Ninth Circuit: Proposition 8 Unconstitutional but Only California Affected

by William C. Duncan

The Ninth Circuit has just ruled that Proposition 8, the California marriage amendment, is unconstitutional. Presumably to try to make review by the U.S. Supreme Court less likely, the majority’s 80-page opinion claims to be unique to the circumstances of California. Specifically, Judge Reinhardt says that because same-sex couples had already been allowed to marry in California and California law allowed them all the benefits of marriage, it was necessarily the case that the only reason voters in California passed the amendment was animus towards gays and lesbians.

Why is this ruling so implausible? First, the Fourteenth Amendment was not intended to, and cannot reasonably be understood to, mandate a redefinition of marriage. Second, the actions of California voters in defining marriage as the union of a man and a woman while allowing same-sex couples all marriage benefits actually suggest the opposite conclusion — that voters wanted to preserve marriage without doing anything to harm tangible benefits already enjoyed by same-sex couples, hardly an act of hatred. (The court has ironically provided a disincentive to pass laws extending benefits short of marriage redefinition and invited litigation in every state that has.)

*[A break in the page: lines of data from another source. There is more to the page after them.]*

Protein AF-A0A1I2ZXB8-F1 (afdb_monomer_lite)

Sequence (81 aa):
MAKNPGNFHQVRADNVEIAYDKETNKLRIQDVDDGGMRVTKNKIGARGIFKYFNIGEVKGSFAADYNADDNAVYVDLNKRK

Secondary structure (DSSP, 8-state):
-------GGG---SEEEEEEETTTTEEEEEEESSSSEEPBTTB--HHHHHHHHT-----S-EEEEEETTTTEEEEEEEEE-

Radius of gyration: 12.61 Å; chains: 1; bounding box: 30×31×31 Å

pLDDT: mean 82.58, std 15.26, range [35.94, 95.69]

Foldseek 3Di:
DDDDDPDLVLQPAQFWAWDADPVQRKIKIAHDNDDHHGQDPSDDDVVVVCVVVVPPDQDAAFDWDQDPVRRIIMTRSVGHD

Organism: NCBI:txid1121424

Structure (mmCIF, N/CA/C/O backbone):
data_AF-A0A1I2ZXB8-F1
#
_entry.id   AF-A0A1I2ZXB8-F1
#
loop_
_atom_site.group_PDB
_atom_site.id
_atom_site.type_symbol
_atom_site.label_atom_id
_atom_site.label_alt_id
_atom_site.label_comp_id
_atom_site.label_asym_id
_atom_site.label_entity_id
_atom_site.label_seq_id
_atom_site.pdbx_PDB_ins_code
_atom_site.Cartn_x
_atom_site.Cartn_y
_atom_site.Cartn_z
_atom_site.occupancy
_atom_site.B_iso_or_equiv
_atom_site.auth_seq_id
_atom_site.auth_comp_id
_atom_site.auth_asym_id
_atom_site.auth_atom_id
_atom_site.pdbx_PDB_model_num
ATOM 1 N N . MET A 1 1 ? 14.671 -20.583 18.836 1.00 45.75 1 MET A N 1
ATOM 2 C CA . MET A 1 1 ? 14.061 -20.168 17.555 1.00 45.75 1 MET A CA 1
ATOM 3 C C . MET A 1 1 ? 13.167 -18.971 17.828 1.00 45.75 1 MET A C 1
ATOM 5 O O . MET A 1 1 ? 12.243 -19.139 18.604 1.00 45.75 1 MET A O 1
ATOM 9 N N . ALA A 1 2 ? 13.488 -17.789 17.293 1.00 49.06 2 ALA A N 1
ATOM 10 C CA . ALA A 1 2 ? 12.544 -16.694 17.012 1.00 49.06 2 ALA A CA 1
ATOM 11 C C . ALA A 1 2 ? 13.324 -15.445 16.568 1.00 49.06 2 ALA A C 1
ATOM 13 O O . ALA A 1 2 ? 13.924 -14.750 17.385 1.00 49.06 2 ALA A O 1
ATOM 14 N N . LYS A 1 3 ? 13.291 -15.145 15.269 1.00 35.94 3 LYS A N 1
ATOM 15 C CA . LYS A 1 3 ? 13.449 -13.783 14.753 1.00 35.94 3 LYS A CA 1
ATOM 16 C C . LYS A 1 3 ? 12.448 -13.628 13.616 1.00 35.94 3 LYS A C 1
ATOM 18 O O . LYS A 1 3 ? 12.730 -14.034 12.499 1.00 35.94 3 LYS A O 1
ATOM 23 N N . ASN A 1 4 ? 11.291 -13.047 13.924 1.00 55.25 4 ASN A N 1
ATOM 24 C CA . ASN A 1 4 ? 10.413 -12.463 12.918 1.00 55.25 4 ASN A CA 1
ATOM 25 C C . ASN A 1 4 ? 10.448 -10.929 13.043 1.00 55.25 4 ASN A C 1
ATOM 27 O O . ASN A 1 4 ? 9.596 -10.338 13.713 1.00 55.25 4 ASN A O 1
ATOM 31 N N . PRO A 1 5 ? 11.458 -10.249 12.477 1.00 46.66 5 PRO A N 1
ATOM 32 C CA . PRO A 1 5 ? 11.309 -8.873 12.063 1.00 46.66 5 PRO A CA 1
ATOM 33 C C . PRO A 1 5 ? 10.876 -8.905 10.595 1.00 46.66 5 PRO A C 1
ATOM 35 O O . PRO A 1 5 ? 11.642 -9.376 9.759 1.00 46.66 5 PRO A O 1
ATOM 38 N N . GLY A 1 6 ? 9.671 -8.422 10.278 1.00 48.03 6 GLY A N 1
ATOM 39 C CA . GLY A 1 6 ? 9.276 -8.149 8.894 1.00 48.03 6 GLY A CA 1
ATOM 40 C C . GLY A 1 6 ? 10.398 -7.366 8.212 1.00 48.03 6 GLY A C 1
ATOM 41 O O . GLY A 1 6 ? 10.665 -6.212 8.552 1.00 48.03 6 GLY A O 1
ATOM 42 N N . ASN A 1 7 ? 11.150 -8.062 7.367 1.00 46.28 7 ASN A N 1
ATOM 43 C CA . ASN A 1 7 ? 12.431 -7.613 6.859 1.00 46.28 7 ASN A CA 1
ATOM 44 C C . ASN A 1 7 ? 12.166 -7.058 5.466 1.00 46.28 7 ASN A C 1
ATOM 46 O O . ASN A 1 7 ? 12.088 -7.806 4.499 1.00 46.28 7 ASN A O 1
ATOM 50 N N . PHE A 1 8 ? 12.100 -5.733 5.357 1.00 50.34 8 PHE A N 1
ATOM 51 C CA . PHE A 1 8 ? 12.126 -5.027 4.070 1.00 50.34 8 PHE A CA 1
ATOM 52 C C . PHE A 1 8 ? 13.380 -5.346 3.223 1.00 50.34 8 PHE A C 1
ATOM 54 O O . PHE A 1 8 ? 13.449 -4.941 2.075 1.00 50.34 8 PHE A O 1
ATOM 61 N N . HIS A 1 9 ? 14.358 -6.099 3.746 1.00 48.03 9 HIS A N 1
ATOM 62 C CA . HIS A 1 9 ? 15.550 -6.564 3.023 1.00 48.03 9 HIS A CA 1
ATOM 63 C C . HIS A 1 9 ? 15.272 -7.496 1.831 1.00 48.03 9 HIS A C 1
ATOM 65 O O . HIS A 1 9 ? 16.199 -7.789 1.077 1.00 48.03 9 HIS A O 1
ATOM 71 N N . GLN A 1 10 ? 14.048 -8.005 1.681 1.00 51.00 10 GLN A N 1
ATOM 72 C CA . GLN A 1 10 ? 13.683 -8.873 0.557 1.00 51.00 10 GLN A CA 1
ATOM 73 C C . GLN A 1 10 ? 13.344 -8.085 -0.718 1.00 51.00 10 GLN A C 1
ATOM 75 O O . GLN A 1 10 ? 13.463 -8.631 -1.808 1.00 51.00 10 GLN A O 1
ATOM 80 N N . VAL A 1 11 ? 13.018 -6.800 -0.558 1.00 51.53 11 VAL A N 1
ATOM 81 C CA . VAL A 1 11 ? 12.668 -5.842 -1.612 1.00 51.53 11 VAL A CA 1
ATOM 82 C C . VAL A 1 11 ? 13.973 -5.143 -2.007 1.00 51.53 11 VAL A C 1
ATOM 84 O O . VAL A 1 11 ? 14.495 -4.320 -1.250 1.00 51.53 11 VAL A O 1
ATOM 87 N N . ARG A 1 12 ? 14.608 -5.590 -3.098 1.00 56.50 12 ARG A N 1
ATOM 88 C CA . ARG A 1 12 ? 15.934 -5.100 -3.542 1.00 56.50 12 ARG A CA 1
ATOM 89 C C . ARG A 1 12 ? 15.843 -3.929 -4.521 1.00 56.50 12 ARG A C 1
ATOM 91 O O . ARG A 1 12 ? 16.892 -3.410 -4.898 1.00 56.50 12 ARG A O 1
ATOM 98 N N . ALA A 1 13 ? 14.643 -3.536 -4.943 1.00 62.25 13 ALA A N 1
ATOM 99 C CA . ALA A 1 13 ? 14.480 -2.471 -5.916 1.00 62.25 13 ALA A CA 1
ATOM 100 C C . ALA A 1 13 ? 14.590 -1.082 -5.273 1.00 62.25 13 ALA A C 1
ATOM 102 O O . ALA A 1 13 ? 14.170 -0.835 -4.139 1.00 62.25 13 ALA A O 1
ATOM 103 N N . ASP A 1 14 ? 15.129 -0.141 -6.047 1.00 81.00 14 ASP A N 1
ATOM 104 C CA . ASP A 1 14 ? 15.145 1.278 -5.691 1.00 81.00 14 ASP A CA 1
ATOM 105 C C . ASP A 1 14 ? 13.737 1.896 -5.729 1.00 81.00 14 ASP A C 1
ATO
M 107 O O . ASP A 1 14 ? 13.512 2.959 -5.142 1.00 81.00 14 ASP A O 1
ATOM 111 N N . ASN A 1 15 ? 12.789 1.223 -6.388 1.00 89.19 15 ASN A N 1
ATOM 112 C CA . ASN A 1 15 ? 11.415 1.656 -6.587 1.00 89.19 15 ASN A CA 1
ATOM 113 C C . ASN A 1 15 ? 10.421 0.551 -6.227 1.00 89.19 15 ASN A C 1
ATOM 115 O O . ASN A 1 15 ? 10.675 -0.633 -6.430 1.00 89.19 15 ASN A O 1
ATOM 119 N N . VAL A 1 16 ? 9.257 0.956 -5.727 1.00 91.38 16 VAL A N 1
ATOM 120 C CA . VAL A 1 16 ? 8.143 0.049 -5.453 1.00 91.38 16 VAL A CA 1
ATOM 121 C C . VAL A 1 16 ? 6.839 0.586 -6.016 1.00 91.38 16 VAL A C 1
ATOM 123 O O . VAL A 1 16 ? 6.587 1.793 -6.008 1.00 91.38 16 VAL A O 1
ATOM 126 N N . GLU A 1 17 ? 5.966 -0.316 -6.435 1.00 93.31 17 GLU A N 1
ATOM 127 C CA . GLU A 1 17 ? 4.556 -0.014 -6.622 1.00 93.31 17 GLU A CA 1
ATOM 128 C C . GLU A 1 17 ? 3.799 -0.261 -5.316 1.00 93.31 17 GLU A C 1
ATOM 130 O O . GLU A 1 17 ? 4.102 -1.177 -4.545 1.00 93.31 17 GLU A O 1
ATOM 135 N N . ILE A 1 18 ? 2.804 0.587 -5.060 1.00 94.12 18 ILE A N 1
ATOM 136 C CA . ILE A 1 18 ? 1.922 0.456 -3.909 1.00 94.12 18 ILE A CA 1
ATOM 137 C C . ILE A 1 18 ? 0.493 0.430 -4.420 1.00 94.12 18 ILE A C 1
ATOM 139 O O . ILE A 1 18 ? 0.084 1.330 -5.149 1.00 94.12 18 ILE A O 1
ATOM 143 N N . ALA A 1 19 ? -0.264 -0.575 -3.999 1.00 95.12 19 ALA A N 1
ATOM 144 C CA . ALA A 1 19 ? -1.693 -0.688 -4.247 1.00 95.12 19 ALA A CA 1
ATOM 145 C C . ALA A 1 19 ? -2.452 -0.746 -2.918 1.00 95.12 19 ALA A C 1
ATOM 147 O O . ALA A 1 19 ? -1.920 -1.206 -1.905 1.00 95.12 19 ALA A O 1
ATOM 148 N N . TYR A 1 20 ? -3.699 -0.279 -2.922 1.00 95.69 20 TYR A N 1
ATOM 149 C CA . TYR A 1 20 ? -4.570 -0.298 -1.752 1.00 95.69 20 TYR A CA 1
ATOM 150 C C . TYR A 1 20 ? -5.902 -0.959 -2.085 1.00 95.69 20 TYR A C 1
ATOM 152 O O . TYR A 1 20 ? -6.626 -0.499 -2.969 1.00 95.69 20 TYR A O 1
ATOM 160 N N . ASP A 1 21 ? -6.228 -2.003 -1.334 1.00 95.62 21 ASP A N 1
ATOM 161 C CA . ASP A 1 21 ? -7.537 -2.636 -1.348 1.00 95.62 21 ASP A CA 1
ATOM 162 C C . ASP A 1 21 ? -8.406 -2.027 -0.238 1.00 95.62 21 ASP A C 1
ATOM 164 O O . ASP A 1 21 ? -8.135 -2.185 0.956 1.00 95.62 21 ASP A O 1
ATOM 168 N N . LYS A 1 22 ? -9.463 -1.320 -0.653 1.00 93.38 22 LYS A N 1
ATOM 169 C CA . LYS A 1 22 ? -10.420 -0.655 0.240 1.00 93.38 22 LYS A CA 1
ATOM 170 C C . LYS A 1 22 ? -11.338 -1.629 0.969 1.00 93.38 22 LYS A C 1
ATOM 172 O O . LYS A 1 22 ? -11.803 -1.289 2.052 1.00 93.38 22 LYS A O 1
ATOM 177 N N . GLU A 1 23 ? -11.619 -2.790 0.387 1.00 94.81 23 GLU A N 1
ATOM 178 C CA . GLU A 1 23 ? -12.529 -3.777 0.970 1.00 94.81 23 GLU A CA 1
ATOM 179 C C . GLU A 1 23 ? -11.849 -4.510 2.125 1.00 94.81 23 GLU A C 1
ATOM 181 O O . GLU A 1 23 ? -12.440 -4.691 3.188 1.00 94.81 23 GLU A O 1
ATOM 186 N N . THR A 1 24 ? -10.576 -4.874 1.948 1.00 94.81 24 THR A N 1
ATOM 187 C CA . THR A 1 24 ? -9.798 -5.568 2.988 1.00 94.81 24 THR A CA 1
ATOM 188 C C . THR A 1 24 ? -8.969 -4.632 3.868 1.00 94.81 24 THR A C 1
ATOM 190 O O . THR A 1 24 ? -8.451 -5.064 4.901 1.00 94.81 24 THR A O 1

Remember that the only reason California had same-sex marriage at all was a state court ruling. So today’s decision, in effect, says that only courts can be trusted to handle the sensitive issue of marriage and that they can do so utterly without regard to settled understandings of the Constitution, of what marriage is and is for, and of the respective roles of citizens and judges. This decision is a threat not only to marriage but to republican government.